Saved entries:

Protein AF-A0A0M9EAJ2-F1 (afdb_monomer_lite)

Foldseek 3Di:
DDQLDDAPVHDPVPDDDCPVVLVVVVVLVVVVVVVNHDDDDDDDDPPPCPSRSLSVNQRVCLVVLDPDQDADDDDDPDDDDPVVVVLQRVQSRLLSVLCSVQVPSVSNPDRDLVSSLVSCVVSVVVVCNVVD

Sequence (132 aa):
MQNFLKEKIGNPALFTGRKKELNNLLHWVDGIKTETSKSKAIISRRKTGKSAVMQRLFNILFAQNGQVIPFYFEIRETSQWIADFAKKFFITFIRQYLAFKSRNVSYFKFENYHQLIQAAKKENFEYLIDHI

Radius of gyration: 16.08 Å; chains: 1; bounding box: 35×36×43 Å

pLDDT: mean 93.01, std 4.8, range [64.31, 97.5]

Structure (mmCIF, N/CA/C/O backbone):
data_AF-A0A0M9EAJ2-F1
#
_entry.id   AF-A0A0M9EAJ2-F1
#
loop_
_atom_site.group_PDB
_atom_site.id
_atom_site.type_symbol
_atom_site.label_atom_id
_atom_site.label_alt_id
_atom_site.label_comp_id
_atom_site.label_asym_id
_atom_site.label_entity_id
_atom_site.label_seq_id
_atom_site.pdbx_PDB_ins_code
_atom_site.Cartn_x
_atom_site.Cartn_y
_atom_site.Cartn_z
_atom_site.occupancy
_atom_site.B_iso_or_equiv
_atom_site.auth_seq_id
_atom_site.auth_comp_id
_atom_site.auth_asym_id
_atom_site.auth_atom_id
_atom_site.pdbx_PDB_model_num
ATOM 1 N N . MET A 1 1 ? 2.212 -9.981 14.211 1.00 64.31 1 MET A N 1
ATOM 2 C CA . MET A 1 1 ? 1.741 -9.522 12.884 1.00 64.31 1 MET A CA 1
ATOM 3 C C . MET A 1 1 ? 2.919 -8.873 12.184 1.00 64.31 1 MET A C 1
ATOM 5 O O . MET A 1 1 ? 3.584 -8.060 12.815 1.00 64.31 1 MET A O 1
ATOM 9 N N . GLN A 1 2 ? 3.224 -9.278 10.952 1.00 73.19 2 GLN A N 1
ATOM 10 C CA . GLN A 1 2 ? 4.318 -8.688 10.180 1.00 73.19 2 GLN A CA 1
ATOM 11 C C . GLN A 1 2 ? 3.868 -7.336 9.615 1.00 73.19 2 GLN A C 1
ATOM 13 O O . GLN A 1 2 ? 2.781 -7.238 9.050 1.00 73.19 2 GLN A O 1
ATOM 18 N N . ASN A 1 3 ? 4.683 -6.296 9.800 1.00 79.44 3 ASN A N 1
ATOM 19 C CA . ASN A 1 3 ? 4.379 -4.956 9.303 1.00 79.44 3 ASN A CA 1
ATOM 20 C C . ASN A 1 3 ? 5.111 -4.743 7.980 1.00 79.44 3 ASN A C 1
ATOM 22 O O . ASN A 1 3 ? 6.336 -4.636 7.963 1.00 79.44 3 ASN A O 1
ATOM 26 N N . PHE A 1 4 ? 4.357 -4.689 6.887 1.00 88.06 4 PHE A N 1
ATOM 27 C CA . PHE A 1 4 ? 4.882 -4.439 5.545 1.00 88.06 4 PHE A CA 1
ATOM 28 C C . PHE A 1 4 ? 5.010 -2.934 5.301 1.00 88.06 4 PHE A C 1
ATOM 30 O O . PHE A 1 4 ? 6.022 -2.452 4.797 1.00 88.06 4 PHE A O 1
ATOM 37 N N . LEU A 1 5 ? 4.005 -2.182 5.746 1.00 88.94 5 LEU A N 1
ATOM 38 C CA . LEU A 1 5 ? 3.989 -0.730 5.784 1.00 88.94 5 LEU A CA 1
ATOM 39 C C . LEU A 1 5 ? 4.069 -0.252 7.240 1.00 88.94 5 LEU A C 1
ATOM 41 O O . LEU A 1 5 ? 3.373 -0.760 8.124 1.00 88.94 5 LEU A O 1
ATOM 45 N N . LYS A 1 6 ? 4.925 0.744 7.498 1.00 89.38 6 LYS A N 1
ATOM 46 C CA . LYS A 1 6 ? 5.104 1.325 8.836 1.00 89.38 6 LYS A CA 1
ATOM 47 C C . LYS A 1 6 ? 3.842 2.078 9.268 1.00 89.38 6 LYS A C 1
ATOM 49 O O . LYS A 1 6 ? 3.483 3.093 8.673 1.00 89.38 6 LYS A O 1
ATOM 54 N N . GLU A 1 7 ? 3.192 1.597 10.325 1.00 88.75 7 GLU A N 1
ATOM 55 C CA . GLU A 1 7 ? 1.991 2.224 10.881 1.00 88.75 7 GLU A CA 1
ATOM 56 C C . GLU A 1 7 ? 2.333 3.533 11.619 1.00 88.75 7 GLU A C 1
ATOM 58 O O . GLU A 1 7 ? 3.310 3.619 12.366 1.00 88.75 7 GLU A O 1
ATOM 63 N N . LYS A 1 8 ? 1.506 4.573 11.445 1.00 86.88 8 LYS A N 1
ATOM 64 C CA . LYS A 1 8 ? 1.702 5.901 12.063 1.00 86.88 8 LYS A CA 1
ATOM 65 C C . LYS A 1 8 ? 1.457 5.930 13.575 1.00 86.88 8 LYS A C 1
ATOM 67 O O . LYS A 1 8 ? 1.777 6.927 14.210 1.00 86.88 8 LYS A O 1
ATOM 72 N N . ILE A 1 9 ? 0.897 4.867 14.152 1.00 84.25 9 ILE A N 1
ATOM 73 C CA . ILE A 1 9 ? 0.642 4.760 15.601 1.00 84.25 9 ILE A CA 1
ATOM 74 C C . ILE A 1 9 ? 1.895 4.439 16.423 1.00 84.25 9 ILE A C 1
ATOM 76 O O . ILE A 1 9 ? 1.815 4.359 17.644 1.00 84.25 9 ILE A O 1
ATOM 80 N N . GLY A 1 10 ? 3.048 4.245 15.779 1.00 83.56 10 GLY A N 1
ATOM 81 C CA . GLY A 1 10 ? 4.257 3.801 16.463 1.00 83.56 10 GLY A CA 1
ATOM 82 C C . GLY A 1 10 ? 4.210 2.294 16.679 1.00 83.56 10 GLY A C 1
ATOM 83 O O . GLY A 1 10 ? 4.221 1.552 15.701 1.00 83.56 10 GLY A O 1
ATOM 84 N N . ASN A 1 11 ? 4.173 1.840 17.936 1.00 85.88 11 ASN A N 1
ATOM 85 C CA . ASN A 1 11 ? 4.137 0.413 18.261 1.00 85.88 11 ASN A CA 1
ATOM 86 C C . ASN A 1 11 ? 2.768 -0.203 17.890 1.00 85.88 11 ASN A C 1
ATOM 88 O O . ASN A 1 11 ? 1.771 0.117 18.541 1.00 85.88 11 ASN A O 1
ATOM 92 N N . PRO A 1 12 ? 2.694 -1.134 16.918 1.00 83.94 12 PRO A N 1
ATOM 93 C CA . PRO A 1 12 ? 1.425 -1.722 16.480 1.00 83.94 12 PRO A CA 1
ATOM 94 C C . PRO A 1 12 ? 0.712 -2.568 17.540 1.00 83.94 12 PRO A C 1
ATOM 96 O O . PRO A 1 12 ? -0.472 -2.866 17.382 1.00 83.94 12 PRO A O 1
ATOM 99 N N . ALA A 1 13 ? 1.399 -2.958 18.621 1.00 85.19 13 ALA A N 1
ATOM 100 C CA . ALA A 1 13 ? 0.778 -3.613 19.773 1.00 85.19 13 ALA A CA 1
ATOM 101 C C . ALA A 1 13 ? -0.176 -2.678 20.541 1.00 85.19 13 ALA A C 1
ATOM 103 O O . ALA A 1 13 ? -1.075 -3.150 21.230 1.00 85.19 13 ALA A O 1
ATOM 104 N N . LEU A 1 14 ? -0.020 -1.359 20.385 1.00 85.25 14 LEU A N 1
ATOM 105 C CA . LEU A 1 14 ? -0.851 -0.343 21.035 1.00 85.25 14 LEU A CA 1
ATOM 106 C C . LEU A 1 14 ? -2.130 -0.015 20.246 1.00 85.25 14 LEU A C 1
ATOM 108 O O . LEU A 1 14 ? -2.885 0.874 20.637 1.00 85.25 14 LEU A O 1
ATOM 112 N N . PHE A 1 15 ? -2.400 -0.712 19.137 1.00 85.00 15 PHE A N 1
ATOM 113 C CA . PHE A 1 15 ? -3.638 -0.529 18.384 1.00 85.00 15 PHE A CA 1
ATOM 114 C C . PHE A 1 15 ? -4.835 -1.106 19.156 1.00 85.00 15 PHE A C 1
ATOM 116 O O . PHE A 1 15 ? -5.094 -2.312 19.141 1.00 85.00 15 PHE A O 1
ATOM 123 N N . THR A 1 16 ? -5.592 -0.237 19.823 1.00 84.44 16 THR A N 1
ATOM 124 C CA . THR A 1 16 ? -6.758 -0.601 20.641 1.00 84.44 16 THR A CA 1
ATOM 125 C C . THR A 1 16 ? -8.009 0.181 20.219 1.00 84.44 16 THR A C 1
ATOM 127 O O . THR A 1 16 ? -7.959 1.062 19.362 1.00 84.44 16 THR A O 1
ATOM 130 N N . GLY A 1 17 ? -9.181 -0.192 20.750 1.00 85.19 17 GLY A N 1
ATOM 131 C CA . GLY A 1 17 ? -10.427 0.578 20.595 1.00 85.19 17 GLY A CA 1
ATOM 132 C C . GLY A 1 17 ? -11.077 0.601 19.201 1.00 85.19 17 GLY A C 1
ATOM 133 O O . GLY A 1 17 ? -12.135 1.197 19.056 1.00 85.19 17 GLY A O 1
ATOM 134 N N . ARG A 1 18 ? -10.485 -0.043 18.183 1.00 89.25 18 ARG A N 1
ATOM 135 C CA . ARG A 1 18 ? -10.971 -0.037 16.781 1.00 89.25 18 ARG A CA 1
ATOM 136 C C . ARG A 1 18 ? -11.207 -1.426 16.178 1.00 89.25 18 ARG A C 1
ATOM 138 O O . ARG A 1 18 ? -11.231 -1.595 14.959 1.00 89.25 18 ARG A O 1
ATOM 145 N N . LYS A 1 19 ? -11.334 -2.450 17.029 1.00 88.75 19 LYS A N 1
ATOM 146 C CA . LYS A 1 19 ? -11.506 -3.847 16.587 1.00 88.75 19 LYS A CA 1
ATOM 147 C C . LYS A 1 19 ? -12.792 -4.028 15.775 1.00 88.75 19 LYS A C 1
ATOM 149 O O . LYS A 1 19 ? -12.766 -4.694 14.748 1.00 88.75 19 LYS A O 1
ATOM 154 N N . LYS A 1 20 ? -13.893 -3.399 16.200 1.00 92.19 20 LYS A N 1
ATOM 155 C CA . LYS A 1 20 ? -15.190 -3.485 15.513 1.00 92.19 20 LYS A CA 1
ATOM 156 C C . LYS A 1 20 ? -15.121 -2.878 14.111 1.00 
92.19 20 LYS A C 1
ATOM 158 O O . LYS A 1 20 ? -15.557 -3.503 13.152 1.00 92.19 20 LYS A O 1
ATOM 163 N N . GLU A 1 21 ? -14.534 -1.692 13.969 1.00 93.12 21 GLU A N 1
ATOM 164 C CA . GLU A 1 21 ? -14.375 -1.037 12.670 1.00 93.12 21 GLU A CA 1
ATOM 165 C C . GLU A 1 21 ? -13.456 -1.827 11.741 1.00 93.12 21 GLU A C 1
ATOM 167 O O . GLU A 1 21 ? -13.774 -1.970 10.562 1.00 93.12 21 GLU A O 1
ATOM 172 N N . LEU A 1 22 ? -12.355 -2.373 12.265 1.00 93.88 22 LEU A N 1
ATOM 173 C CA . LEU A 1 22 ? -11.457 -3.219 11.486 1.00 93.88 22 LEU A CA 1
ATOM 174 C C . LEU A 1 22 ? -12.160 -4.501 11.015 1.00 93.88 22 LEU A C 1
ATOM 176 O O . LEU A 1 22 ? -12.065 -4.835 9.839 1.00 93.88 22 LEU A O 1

Exercise instructions:
Reproduce exactly the entries above, limited to the lines from the one with "ATOM 154 N N" through the one with "ATOM 172 N N", both included.

Expected answer:
ATOM 154 N N . LYS A 1 20 ? -13.893 -3.399 16.200 1.00 92.19 20 LYS A N 1
ATOM 155 C CA . LYS A 1 20 ? -15.190 -3.485 15.513 1.00 92.19 20 LYS A CA 1
ATOM 156 C C . LYS A 1 20 ? -15.121 -2.878 14.111 1.00 
92.19 20 LYS A C 1
ATOM 158 O O . LYS A 1 20 ? -15.557 -3.503 13.152 1.00 92.19 20 LYS A O 1
ATOM 163 N N . GLU A 1 21 ? -14.534 -1.692 13.969 1.00 93.12 21 GLU A N 1
ATOM 164 C CA . GLU A 1 21 ? -14.375 -1.037 12.670 1.00 93.12 21 GLU A CA 1
ATOM 165 C C . GLU A 1 21 ? -13.456 -1.827 11.741 1.00 93.12 21 GLU A C 1
ATOM 167 O O . GLU A 1 21 ? -13.774 -1.970 10.562 1.00 93.12 21 GLU A O 1
ATOM 172 N N . LEU A 1 22 ? -12.355 -2.373 12.265 1.00 93.88 22 LEU A N 1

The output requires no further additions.